Tribunal da internet culpa a esteticista Mikaella Andreia pelo próprio feminicídio

Mikaella Andreia Sagás
Mikaella Andreia Sagás

Por Ana Oliveira
Pragmatismo Político

Mikaella Andreia Sagás, de 29 anos, foi morta com brutalidade pelo ex-namorado em Biguaçu, na Grande Florianópolis. O crime ocorreu na noite de sexta-feira (9), mas seu corpo só foi encontrado no dia seguinte, em seu apartamento, com marcas de agressão e um corte profundo no pescoço. O autor, Sandro Coutinho Machado Junior, 23 anos, confessou o assassinato e se entregou à polícia quatro dias depois, na quarta-feira (14), após ter o mandado de prisão preventiva expedido.

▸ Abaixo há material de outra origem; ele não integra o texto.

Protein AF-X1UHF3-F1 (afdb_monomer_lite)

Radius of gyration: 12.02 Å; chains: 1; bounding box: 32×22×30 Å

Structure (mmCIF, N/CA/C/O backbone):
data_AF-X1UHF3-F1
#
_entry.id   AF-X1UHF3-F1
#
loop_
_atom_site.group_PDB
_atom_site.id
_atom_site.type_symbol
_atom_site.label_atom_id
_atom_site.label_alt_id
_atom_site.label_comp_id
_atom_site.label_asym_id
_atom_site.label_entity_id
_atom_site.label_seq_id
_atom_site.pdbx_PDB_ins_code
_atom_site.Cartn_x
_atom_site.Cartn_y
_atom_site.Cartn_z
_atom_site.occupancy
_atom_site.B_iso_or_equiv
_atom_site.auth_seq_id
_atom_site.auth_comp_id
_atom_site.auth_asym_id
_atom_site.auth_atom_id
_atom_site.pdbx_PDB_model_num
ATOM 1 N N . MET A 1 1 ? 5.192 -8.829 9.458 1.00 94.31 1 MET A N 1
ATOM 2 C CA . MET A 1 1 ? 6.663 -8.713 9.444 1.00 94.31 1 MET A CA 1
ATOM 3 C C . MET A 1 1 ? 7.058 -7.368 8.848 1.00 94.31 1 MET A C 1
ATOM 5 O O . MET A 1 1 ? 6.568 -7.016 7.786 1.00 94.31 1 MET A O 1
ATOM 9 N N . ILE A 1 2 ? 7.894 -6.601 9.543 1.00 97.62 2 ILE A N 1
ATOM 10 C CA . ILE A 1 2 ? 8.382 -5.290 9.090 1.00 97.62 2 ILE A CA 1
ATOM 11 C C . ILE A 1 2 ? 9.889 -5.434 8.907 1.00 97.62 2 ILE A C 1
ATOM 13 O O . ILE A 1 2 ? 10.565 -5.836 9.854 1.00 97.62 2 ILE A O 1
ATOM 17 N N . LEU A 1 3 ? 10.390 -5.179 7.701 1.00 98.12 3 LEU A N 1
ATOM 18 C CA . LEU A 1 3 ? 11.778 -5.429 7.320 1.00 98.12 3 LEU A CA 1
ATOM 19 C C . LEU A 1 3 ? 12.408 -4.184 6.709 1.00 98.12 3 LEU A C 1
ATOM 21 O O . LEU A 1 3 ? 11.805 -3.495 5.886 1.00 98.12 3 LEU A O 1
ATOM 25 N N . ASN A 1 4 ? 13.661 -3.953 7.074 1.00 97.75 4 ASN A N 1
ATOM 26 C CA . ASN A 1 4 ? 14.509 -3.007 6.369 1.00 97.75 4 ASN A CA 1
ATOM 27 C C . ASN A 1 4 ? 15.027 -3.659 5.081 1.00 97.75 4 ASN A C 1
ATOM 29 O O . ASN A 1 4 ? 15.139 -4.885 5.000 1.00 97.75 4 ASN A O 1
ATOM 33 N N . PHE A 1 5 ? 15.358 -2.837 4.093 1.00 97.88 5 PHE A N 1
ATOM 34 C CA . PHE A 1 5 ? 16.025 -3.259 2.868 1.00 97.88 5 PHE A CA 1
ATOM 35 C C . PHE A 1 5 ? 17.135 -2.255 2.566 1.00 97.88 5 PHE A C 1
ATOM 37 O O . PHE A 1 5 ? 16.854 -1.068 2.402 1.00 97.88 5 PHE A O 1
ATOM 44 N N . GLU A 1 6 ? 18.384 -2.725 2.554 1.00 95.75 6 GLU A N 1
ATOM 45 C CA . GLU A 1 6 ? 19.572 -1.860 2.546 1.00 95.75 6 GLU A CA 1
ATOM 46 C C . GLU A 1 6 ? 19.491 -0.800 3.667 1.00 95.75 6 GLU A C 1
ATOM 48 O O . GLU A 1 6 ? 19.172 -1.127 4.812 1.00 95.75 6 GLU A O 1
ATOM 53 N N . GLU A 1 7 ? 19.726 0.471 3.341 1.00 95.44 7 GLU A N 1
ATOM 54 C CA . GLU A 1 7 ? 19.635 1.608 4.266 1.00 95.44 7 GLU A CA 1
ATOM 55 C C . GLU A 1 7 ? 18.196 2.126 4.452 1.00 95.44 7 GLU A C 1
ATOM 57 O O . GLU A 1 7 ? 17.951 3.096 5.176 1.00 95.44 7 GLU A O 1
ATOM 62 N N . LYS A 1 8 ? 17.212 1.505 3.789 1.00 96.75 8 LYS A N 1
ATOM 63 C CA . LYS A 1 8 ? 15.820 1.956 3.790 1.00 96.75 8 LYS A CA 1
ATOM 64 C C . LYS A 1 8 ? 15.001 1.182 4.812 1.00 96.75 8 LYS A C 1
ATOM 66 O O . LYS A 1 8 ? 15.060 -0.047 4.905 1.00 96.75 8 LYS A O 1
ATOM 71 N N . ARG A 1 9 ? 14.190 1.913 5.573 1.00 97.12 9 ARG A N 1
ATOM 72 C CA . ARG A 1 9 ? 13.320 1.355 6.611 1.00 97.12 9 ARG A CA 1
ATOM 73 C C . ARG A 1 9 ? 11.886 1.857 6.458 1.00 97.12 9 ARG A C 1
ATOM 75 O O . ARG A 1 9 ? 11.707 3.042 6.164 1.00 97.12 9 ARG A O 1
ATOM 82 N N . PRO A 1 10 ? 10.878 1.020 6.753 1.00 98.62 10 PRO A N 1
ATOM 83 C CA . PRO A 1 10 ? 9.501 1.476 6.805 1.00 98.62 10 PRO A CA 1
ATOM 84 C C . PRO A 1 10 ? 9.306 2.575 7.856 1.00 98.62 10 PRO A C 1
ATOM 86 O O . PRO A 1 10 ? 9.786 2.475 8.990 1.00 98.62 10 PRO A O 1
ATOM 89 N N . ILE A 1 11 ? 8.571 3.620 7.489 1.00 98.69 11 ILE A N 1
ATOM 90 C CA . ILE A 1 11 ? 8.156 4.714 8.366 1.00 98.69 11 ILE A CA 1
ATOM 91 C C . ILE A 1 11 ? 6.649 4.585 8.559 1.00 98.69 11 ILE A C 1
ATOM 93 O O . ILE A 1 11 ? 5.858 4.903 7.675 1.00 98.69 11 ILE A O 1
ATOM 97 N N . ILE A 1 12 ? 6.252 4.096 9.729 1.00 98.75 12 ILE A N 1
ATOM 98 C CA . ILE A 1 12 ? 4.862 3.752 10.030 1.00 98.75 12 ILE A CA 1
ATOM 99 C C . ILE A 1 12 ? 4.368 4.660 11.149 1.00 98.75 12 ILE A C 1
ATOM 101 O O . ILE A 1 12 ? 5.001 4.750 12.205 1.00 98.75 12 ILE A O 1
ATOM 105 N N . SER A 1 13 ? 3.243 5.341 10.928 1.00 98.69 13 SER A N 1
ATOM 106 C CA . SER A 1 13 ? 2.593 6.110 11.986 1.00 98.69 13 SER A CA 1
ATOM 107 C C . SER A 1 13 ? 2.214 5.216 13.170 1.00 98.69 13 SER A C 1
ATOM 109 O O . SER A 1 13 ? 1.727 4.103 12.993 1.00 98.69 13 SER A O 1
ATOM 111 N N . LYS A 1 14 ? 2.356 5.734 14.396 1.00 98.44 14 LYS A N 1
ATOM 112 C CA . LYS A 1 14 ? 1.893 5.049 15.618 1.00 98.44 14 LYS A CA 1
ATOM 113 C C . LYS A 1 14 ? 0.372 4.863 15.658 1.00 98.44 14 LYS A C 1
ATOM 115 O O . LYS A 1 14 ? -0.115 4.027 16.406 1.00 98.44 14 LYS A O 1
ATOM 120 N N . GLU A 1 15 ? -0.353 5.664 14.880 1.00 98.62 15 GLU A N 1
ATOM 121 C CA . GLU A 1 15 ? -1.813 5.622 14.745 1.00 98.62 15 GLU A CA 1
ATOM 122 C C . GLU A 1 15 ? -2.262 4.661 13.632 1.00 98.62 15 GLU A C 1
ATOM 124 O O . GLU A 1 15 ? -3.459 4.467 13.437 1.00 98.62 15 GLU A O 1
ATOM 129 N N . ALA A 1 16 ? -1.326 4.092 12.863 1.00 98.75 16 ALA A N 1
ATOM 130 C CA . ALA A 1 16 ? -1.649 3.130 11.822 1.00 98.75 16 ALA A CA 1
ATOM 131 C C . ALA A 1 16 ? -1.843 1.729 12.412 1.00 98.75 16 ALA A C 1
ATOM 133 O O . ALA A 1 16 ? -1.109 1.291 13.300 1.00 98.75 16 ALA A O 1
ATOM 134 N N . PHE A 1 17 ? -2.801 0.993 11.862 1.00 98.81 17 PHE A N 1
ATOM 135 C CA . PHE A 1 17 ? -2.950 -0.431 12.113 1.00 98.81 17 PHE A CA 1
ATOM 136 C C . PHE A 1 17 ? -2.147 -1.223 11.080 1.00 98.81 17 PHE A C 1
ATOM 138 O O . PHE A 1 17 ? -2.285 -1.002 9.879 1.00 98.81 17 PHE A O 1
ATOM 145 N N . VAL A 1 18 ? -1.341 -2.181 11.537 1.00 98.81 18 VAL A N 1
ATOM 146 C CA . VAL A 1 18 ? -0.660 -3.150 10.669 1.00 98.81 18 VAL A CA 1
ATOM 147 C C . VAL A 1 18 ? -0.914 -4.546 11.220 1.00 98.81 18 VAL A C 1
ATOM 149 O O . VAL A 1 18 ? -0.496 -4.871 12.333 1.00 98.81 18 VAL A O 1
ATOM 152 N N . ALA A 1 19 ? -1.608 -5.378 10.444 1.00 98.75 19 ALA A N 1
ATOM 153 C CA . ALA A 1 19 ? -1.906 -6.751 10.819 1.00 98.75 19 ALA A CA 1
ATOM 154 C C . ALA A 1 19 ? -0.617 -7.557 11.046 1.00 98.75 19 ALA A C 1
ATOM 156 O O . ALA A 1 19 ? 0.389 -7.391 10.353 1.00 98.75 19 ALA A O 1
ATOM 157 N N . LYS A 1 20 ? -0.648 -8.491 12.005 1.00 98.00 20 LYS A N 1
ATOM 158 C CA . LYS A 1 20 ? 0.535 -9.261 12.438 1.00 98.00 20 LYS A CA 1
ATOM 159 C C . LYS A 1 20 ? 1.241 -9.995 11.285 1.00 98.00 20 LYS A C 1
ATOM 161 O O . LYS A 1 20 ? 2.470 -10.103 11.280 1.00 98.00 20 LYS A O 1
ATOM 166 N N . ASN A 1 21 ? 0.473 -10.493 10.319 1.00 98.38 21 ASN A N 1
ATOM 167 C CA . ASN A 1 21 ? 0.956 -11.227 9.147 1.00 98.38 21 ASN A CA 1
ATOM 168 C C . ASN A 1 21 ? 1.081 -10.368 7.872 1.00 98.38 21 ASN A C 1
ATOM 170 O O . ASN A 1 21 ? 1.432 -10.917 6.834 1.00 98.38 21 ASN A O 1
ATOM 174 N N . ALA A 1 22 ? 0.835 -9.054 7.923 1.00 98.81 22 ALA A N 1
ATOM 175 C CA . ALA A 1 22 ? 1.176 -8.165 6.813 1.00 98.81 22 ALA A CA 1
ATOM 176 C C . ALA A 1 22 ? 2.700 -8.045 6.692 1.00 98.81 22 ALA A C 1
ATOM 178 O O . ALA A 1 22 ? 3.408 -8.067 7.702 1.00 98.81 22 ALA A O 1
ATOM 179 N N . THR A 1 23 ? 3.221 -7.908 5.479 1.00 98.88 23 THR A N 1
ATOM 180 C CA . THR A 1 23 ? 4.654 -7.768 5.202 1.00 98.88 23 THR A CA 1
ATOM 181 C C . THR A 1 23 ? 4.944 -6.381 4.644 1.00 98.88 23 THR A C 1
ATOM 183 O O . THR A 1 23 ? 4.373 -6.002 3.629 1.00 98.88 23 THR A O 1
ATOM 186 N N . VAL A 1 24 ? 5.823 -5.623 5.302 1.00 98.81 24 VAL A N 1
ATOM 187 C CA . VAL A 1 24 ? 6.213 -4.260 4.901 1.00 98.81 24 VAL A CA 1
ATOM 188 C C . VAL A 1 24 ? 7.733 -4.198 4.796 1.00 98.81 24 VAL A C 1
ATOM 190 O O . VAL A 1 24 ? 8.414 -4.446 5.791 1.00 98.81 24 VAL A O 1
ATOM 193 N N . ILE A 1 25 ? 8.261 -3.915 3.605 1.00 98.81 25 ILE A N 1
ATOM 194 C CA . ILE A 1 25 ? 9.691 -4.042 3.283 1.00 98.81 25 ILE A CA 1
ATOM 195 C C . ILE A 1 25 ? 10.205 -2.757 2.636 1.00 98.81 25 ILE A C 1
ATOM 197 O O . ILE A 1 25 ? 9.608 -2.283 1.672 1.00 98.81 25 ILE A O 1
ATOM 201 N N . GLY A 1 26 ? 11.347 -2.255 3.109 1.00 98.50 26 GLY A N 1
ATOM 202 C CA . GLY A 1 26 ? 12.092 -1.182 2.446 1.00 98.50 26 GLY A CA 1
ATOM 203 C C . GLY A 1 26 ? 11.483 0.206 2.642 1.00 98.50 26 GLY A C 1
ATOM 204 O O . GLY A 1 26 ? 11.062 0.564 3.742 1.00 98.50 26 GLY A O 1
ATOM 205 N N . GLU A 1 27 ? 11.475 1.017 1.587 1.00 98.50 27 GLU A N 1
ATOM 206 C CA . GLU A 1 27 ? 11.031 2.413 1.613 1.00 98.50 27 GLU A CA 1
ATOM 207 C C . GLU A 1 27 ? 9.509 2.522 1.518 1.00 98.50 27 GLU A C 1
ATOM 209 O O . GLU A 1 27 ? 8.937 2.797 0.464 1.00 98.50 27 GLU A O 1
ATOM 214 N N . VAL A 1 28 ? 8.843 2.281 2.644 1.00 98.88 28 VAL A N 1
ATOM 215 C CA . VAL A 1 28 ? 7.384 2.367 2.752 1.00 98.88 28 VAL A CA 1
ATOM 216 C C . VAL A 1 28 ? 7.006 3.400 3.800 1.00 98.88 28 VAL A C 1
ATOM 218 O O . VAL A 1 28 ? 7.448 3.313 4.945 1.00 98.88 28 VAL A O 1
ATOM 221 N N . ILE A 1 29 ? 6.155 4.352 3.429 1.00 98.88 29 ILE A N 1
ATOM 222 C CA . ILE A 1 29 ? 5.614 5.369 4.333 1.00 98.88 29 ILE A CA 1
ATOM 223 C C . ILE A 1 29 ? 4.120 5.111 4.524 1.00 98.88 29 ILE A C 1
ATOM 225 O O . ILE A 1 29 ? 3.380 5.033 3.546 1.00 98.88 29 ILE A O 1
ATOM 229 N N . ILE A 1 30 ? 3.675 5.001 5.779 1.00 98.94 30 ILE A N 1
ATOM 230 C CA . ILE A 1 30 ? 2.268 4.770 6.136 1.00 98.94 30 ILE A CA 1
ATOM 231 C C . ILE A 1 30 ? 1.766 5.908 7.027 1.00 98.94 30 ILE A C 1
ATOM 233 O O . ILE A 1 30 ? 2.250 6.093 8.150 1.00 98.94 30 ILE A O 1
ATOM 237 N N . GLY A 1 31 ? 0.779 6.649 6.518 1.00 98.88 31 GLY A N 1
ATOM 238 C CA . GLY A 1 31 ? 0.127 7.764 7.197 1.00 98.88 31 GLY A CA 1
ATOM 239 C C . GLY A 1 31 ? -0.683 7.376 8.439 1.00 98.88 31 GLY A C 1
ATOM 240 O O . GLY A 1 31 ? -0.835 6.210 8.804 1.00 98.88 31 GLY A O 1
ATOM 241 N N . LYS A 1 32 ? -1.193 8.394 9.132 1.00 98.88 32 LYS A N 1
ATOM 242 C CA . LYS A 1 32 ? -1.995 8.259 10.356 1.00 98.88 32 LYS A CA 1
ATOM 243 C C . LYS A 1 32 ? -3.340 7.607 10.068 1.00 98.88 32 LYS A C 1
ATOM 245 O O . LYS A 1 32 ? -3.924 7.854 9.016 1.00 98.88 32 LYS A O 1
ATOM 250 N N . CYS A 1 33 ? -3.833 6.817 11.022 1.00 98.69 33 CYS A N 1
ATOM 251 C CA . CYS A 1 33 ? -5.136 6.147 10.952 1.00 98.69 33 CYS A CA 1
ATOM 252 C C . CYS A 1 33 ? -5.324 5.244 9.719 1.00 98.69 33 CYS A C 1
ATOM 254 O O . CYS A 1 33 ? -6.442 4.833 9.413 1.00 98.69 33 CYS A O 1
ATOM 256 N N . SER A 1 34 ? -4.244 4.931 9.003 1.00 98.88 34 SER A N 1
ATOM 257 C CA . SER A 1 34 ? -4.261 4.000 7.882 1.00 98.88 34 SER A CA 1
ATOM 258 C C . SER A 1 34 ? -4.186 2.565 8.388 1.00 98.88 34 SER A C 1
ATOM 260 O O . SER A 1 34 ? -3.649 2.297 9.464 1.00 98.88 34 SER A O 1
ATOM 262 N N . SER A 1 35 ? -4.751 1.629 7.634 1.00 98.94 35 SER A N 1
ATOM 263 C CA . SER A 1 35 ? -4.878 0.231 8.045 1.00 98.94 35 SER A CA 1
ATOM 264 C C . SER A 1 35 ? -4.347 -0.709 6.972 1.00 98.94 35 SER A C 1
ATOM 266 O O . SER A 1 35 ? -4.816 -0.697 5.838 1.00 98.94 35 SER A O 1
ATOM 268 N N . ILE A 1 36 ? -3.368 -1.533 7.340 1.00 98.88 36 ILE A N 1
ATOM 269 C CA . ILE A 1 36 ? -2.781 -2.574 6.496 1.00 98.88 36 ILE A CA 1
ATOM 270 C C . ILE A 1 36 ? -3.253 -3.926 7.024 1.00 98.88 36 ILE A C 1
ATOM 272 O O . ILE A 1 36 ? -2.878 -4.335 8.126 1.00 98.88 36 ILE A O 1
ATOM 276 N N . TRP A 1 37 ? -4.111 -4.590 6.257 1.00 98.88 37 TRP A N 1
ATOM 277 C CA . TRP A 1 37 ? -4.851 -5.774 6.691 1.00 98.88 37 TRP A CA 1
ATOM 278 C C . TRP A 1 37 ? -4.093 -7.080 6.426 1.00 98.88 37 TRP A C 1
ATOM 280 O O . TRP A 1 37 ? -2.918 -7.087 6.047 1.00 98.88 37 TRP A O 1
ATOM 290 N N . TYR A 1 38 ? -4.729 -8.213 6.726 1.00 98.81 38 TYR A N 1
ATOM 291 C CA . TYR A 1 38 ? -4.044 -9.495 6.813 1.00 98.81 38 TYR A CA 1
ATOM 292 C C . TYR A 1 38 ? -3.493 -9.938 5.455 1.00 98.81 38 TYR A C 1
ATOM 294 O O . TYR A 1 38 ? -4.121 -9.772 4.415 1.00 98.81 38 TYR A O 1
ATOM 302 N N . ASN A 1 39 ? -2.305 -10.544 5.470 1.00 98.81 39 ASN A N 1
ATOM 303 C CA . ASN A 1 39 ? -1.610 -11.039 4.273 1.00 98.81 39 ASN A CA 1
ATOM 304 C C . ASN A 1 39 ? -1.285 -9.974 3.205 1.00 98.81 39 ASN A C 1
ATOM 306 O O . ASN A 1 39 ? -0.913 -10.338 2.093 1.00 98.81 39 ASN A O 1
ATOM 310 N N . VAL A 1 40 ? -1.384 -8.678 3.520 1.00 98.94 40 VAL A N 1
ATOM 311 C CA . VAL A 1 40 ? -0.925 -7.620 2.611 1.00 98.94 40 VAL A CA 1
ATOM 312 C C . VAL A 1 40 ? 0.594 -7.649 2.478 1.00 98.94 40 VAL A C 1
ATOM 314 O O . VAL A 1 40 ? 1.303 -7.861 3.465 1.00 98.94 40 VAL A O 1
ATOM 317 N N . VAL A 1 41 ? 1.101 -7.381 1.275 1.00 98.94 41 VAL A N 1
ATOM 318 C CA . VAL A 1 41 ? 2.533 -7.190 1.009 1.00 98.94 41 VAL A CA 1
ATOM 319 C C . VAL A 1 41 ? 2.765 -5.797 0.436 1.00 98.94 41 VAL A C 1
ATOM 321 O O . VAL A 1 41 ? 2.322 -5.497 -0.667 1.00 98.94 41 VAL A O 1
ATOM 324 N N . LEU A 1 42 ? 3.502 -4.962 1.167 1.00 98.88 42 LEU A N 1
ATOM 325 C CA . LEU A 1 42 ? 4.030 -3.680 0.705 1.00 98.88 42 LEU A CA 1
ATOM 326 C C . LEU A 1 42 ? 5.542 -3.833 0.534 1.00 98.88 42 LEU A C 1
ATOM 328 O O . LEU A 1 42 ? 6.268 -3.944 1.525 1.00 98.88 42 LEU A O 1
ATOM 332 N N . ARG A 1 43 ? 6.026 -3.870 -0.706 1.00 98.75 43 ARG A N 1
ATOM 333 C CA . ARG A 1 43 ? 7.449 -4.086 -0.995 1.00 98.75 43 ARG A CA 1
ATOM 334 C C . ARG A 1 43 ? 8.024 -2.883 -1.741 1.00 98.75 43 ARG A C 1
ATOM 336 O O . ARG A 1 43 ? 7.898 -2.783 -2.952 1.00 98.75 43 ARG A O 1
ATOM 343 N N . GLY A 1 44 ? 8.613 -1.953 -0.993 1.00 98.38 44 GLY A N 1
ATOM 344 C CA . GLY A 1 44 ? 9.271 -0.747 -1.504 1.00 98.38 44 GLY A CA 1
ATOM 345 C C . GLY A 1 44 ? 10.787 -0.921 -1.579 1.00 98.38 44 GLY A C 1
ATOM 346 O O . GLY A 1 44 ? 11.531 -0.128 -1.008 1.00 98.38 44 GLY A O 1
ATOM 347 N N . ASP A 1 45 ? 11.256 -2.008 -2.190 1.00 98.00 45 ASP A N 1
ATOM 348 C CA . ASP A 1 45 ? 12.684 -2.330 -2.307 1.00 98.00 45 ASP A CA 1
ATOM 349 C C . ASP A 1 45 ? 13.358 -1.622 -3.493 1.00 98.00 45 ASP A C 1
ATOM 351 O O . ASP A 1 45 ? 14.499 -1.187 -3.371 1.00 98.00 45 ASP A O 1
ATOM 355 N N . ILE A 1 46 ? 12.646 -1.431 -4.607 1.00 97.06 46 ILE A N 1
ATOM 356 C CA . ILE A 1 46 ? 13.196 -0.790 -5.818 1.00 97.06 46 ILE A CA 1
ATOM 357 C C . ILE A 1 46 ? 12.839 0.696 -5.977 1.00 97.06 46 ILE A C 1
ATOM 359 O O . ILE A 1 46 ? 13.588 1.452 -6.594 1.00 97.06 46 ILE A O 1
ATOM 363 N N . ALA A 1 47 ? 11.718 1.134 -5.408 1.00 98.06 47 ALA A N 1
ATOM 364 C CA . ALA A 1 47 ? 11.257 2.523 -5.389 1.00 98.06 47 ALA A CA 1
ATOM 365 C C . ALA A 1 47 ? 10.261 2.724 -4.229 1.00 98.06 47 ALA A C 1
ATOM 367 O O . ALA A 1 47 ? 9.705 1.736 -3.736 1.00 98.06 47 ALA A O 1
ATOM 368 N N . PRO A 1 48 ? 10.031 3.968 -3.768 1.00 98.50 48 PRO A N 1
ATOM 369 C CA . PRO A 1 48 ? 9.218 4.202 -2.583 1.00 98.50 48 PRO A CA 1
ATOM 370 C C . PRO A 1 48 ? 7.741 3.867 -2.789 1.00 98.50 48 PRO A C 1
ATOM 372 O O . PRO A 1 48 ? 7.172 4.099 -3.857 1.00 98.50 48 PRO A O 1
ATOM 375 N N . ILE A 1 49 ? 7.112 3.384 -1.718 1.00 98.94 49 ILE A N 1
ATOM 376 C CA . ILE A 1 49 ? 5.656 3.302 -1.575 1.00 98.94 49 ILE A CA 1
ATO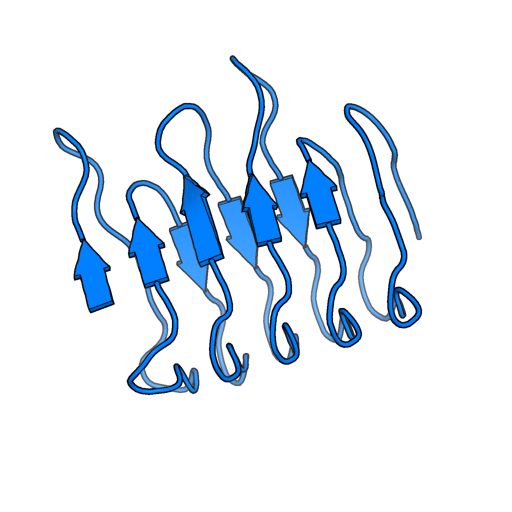M 377 C C . ILE A 1 49 ? 5.224 4.354 -0.556 1.00 98.94 49 ILE A C 1
ATOM 379 O O . ILE A 1 49 ? 5.710 4.357 0.578 1.00 98.94 49 ILE A O 1
ATOM 383 N N . SER A 1 50 ? 4.276 5.215 -0.916 1.00 98.88 50 SER A N 1
ATOM 384 C CA . SER A 1 50 ? 3.650 6.147 0.022 1.00 98.88 50 SER A CA 1
ATOM 385 C C . SER A 1 50 ? 2.158 5.869 0.159 1.00 98.88 50 SER A C 1
ATOM 387 O O . SER A 1 50 ? 1.445 5.688 -0.823 1.00 98.88 50 SER A O 1
ATOM 389 N N . ILE A 1 51 ? 1.688 5.820 1.404 1.00 98.94 51 ILE A N 1
ATOM 390 C CA . ILE A 1 51 ? 0.282 5.650 1.761 1.00 98.94 51 ILE A CA 1
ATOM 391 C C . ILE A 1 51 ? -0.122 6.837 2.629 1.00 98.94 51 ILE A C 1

A principal motivação, segundo a Polícia Civil de Santa Catarina, foi a recusa da vítima em continuar o relacionamento. O feminicida tem passagens por tráfico de drogas, lesão corporal, roubo, receptação e posse de drogas. Após cometer o crime, Sandro fugiu do local dirigindo o carro da vítima e levando seu celular. Poucas horas depois, foi visto em uma casa noturna da região. Segundo testemunhas, ele apresentava um corte na mão e afirmou que havia terminado com Mikaella.

No sábado (10), o corpo da esteticista foi encontrado em seu apartamento, após a família estranhar o desaparecimento. O pai autorizou a entrada da Polícia Militar, que arrombou a porta e localizou a vítima já sem vida, cercada por vestígios de sangue e sinais de que o corpo havia sido arrastado. Uma bermuda ensanguentada, que seria do agressor, foi localizada no banheiro. Imagens de câmeras de segurança também confirmaram que Sandro saiu do local com roupas cobertas de sangue.

O celular da vítima permaneceu ativo mesmo após o assassinato. Amigos notaram que mensagens enviadas a Mikaella continuavam sendo visualizadas, o que levantou a suspeita de que o autor do crime estivesse com o aparelho. Na manhã seguinte ao crime, uma mensagem enviada por uma amiga foi visualizada às 10h17.

Na quarta-feira (14), Sandro publicou um vídeo nas redes sociais admitindo o assassinato. Poucas horas depois, apresentou-se na delegacia e foi preso. Segundo o delegado Manoel Galeno, responsável pelo caso, o acusado prestou depoimento e não demonstrou arrependimento. O carro e o celular de Mikaella foram localizados e encaminhados para perícia.

Apesar da clareza dos fatos e do histórico do agressor, parte das redes sociais voltou sua atenção para um vídeo antigo de Mikaella, gravado em tom de humor. Na publicação, feita dois anos antes, ela diz: “Gosto de homem perturbado igual eu, que me ameaça pelo olhar e fala que, se me ver com outro, mata nós dois. Se for sonso, eu tô fora”. Fora de contexto, a gravação passou a ser usada para justificar o assassinato. Comentários sugeriram que a vítima “atraiu o que desejava” ou que “pagou pela própria escolha”.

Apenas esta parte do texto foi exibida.